Иногда я задумываюсь над вопросами, в чем причина и цель моих скитаний по эпохам и странам, это наказания или награда и за что, почему выбрали именно меня — обычного капитана дальнего плавания, каких в начале двадцать первого века было пруд пруди? Ответов на каждый вопрос у меня много, но даже самые простые не тянут на то, чтобы быть самыми вероятными. Обычно заканчиваю ломать голову незамысловатым выводом, что я должен передать предкам знания, которые дошли от них до меня в будущем, что круг истории мореплавания должен замкнуться. Тогда возникает другой вопрос: в двадцать первом веке что-то случится и начнется новый круг, с самого низа, и я успел выскочить перед самым апокалипсисом? Впрочем, этот вопрос будем меня интересовать, если вдруг вернусь в двадцать первый век.

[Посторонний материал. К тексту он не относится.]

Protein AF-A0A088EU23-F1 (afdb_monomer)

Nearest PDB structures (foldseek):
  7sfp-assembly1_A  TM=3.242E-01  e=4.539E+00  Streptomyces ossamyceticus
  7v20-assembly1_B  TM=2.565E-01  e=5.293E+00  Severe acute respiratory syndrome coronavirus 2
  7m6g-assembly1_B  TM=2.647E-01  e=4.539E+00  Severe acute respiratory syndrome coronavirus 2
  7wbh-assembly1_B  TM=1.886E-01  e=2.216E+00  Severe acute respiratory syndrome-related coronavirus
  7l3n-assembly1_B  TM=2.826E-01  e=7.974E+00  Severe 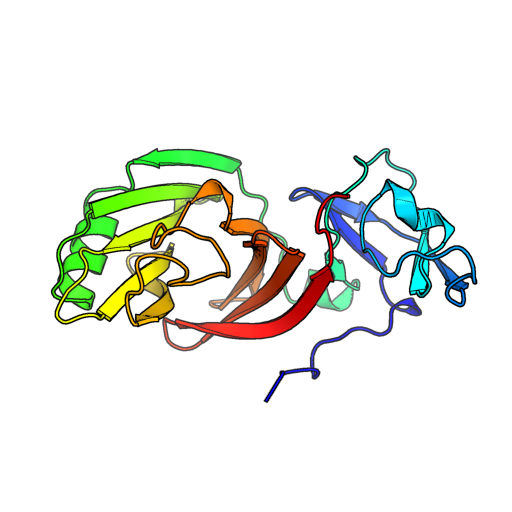acute respiratory syndrome coronavirus 2

Secondary structure (DSSP, 8-state):
----TTPPPGGG--EEEETTEEEEEEEEEEEPPPTT--S--SGGGTTT--EEEEEESS---TT--EEEE-HHHHHHSEE--EEEEEEEPPHHHHHHHHHHHTS-EEEEEEEEEETTS-EEEEEEEEEETTEEEEEEEEEETTEEEEEEEEEE--SS-SSSTT-TT---GGGEEEEEEEEETTEEEEEEEEEETTEEEEEEEEEETTEEEEEEEEEEE----

Radius of gyration: 18.4 Å; Cα contacts (8 Å, |Δi|>4): 466; chains: 1; bounding box: 50×34×50 Å

Structure (mmCIF, N/CA/C/O backbone):
data_AF-A0A088EU23-F1
#
_entry.id   AF-A0A088EU23-F1
#
loop_
_atom_site.group_PDB
_atom_site.id
_atom_site.type_symbol
_atom_site.label_atom_id
_atom_site.label_alt_id
_atom_site.label_comp_id
_atom_site.label_asym_id
_atom_site.label_entity_id
_atom_site.label_seq_id
_atom_site.pdbx_PDB_ins_code
_atom_site.Cartn_x
_atom_site.Cartn_y
_atom_site.Cartn_z
_atom_site.occupancy
_atom_site.B_iso_or_equiv
_atom_site.auth_seq_id
_atom_site.auth_comp_id
_atom_site.auth_asym_id
_atom_site.auth_atom_id
_atom_site.pdbx_PDB_model_num
ATOM 1 N N . MET A 1 1 ? -2.026 -18.483 0.975 1.00 28.38 1 MET A N 1
ATOM 2 C CA . MET A 1 1 ? -1.431 -18.739 -0.353 1.00 28.38 1 MET A CA 1
ATOM 3 C C . MET A 1 1 ? -1.286 -17.384 -1.017 1.00 28.38 1 MET A C 1
ATOM 5 O O . MET A 1 1 ? -2.301 -16.692 -1.046 1.00 28.38 1 MET A O 1
ATOM 9 N N . PRO A 1 2 ? -0.089 -16.971 -1.463 1.00 36.59 2 PRO A N 1
ATOM 10 C CA . PRO A 1 2 ? 0.056 -15.752 -2.250 1.00 36.59 2 PRO A CA 1
ATOM 11 C C . PRO A 1 2 ? -0.826 -15.880 -3.487 1.00 36.59 2 PRO A C 1
ATOM 13 O O . PRO A 1 2 ? -0.767 -16.892 -4.189 1.00 36.59 2 PRO A O 1
ATOM 16 N N . VAL A 1 3 ? -1.689 -14.901 -3.730 1.00 41.38 3 VAL A N 1
ATOM 17 C CA . VAL A 1 3 ? -2.453 -14.838 -4.975 1.00 41.38 3 VAL A CA 1
ATOM 18 C C . VAL A 1 3 ? -1.474 -14.338 -6.040 1.00 41.38 3 VAL A C 1
ATOM 20 O O . VAL A 1 3 ? -1.278 -13.145 -6.209 1.00 41.38 3 VAL A O 1
ATOM 23 N N . GLU A 1 4 ? -0.781 -15.257 -6.718 1.00 46.75 4 GLU A N 1
ATOM 24 C CA . GLU A 1 4 ? 0.070 -14.925 -7.877 1.00 46.75 4 GLU A CA 1
ATOM 25 C C . GLU A 1 4 ? -0.739 -14.744 -9.175 1.00 46.75 4 GLU A C 1
ATOM 27 O O . GLU A 1 4 ? -0.183 -14.401 -10.217 1.00 46.75 4 GLU A O 1
ATOM 32 N N . ASN A 1 5 ? -2.058 -14.949 -9.118 1.00 49.72 5 ASN A N 1
ATOM 33 C CA . ASN A 1 5 ? -2.929 -15.062 -10.289 1.00 49.72 5 ASN A CA 1
ATOM 34 C C . ASN A 1 5 ? -3.141 -13.753 -11.074 1.00 49.72 5 ASN A C 1
ATOM 36 O O . ASN A 1 5 ? -3.709 -13.811 -12.162 1.00 49.72 5 ASN A O 1
ATOM 40 N N . GLU A 1 6 ? -2.685 -12.599 -10.573 1.00 63.94 6 GLU A N 1
ATOM 41 C CA . GLU A 1 6 ? -2.827 -11.302 -11.260 1.00 63.94 6 GLU A CA 1
ATOM 42 C C . GLU A 1 6 ? -1.512 -10.695 -11.780 1.00 63.94 6 GLU A C 1
ATOM 44 O O . GLU A 1 6 ? -1.508 -9.578 -12.302 1.00 63.94 6 GLU A O 1
ATOM 49 N N . LYS A 1 7 ? -0.378 -11.408 -11.704 1.00 77.88 7 LYS A N 1
ATOM 50 C CA . LYS A 1 7 ? 0.877 -10.904 -12.287 1.00 77.88 7 LYS A CA 1
ATOM 51 C C . LYS A 1 7 ? 0.763 -10.850 -13.814 1.00 77.88 7 LYS A C 1
ATOM 53 O O . LYS A 1 7 ? 0.620 -11.873 -14.483 1.00 77.88 7 LYS A O 1
ATOM 58 N N . ILE A 1 8 ? 0.851 -9.649 -14.382 1.00 83.56 8 ILE A N 1
ATOM 59 C CA . ILE A 1 8 ? 0.899 -9.479 -15.836 1.00 83.56 8 ILE A CA 1
ATOM 60 C C . ILE A 1 8 ? 2.235 -9.984 -16.391 1.00 83.56 8 ILE A C 1
ATOM 62 O O . ILE A 1 8 ? 3.269 -9.897 -15.731 1.00 83.56 8 ILE A O 1
ATOM 66 N N . ASN A 1 9 ? 2.241 -10.447 -17.642 1.00 90.12 9 ASN A N 1
ATOM 67 C CA . ASN A 1 9 ? 3.494 -10.595 -18.379 1.00 90.12 9 ASN A CA 1
ATOM 68 C C . ASN A 1 9 ? 4.105 -9.191 -18.582 1.00 90.12 9 ASN A C 1
ATOM 70 O O . ASN A 1 9 ? 3.447 -8.355 -19.210 1.00 90.12 9 ASN A O 1
ATOM 74 N N . PRO A 1 10 ? 5.343 -8.926 -18.122 1.00 91.88 10 PRO A N 1
ATOM 75 C CA . PRO A 1 10 ? 5.993 -7.616 -18.222 1.00 91.88 10 PRO A CA 1
ATOM 76 C C . PRO A 1 10 ? 6.003 -7.038 -19.643 1.00 91.88 10 PRO A C 1
ATOM 78 O O . PRO A 1 10 ? 5.818 -5.839 -19.831 1.00 91.88 10 PRO A O 1
ATOM 81 N N . LYS A 1 11 ? 6.126 -7.892 -20.667 1.00 94.69 11 LYS A N 1
ATOM 82 C CA . LYS A 1 11 ? 6.130 -7.481 -22.083 1.00 94.69 11 LYS A CA 1
ATOM 83 C C . LYS A 1 11 ? 4.786 -6.941 -22.574 1.00 94.69 11 LYS A C 1
ATOM 85 O O . LYS A 1 11 ? 4.736 -6.307 -23.622 1.00 94.69 11 LYS A O 1
ATOM 90 N N . LEU A 1 12 ? 3.703 -7.228 -21.852 1.00 95.00 12 LEU A N 1
ATOM 91 C CA . LEU A 1 12 ? 2.353 -6.757 -22.162 1.00 95.00 12 LEU A CA 1
ATOM 92 C C . LEU A 1 12 ? 1.991 -5.473 -21.408 1.00 95.00 12 LEU A C 1
ATOM 94 O O . LEU A 1 12 ? 0.905 -4.939 -21.630 1.00 95.00 12 LEU A O 1
ATOM 98 N N . ALA A 1 13 ? 2.854 -4.986 -20.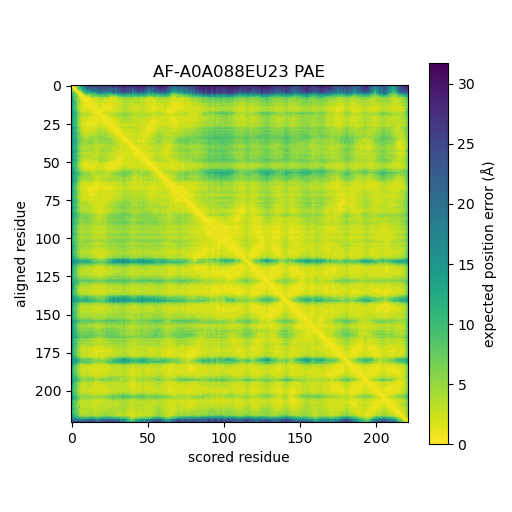512 1.00 96.38 13 ALA A N 1
ATOM 99 C CA . ALA A 1 13 ? 2.621 -3.734 -19.811 1.00 96.38 13 ALA A CA 1
ATOM 100 C C . ALA A 1 13 ? 2.688 -2.555 -20.792 1.00 96.38 13 ALA A C 1
ATOM 102 O O . ALA A 1 13 ? 3.619 -2.442 -21.589 1.00 96.38 13 ALA A O 1
ATOM 103 N N . THR A 1 14 ? 1.699 -1.668 -20.718 1.00 96.44 14 THR A N 1
ATOM 104 C CA . THR A 1 14 ? 1.602 -0.467 -21.565 1.00 96.44 14 THR A CA 1
ATOM 105 C C . THR A 1 14 ? 1.699 0.818 -20.749 1.00 96.44 14 THR A C 1
ATOM 107 O O . THR A 1 14 ? 2.089 1.859 -21.280 1.00 96.44 14 THR A O 1
ATOM 110 N N . TYR A 1 15 ? 1.391 0.747 -19.451 1.00 96.62 15 TYR A N 1
ATOM 111 C CA . TYR A 1 15 ? 1.496 1.864 -18.520 1.00 96.62 15 TYR A CA 1
ATOM 112 C C . TYR A 1 15 ? 2.168 1.436 -17.218 1.00 96.62 15 TYR A C 1
ATOM 114 O O . TYR A 1 15 ? 2.045 0.294 -16.775 1.00 96.62 15 TYR A O 1
ATOM 122 N N . ALA A 1 16 ? 2.830 2.395 -16.584 1.00 95.94 16 ALA A N 1
ATOM 123 C CA . ALA A 1 16 ? 3.192 2.349 -15.181 1.00 95.94 16 ALA A CA 1
ATOM 124 C C . ALA A 1 16 ? 2.366 3.399 -14.439 1.00 95.94 16 ALA A C 1
ATOM 126 O O . ALA A 1 16 ? 2.242 4.532 -14.908 1.00 95.94 16 ALA A O 1
ATOM 127 N N . ILE A 1 17 ? 1.819 3.041 -13.280 1.00 95.81 17 ILE A N 1
ATOM 128 C CA . ILE A 1 17 ? 1.280 4.024 -12.341 1.00 95.81 17 ILE A CA 1
ATOM 129 C C . ILE A 1 17 ? 2.368 4.349 -11.326 1.00 95.81 17 ILE A C 1
ATOM 131 O O . ILE A 1 17 ? 2.769 3.479 -10.554 1.00 95.81 17 ILE A O 1
ATOM 135 N N . ILE A 1 18 ? 2.851 5.589 -11.355 1.00 94.19 18 ILE A N 1
ATOM 136 C CA . ILE A 1 18 ? 3.964 6.087 -10.540 1.00 94.19 18 ILE A CA 1
ATOM 137 C C . ILE A 1 18 ? 3.497 7.371 -9.870 1.00 94.19 18 ILE A C 1
ATOM 139 O O . ILE A 1 18 ? 2.977 8.256 -10.547 1.00 94.19 18 ILE A O 1
ATOM 143 N N . ASN A 1 19 ? 3.649 7.480 -8.548 1.00 89.56 19 ASN A N 1
ATOM 144 C CA . ASN A 1 19 ? 3.228 8.661 -7.784 1.00 89.56 19 ASN A CA 1
ATOM 145 C C . ASN A 1 19 ? 1.803 9.134 -8.116 1.00 89.56 19 ASN A C 1
ATOM 147 O O . ASN A 1 19 ? 1.556 10.323 -8.315 1.00 89.56 19 ASN A O 1
ATOM 151 N N . ASN A 1 20 ? 0.856 8.189 -8.184 1.00 91.12 20 ASN A N 1
ATOM 152 C CA . ASN A 1 20 ? -0.536 8.469 -8.530 1.00 91.12 20 ASN A CA 1
ATOM 153 C C . ASN A 1 20 ? -0.695 9.191 -9.895 1.00 91.12 20 ASN A C 1
ATOM 155 O O . ASN A 1 20 ? -1.598 10.003 -10.105 1.00 91.12 20 ASN A O 1
ATOM 159 N N . LYS A 1 21 ? 0.175 8.869 -10.857 1.00 93.00 21 LYS A N 1
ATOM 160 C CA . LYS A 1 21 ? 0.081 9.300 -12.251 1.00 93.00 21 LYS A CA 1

Сейчас я гребу веслами, приближая лодку к большому острову. Увидел его еще вчера вечером, но до темноты не успел добраться, переночевал в море. В момент моего покидания судна мы были уже далеко от Крита и еще далеко до Родоса. Скорее всего, это Карпатос. Я запомнил его название потому, что созвучно с Карпатами. Остров сравнительно невысок. В будущем у берега, рядом с пляжами, будут располагаться городки, деревеньки и отели. Сейчас, если не считать несколько домов, разбросанных там и сям, жители острова обосновались на вершине, прилегающей к бухте, в которой будет порт Карпатос, принимающий паромы из Афин. Нынешнее поселение обнесено каменной стеной высотой метра четыре с шестью прямоугольными угловыми башнями и двумя по бокам от ворот, выходящих к бухте. Здесь один из немногих на греческих островах песчаный пляж. Точнее, из чего-то мелкого, что с натяжкой можно обозвать песком.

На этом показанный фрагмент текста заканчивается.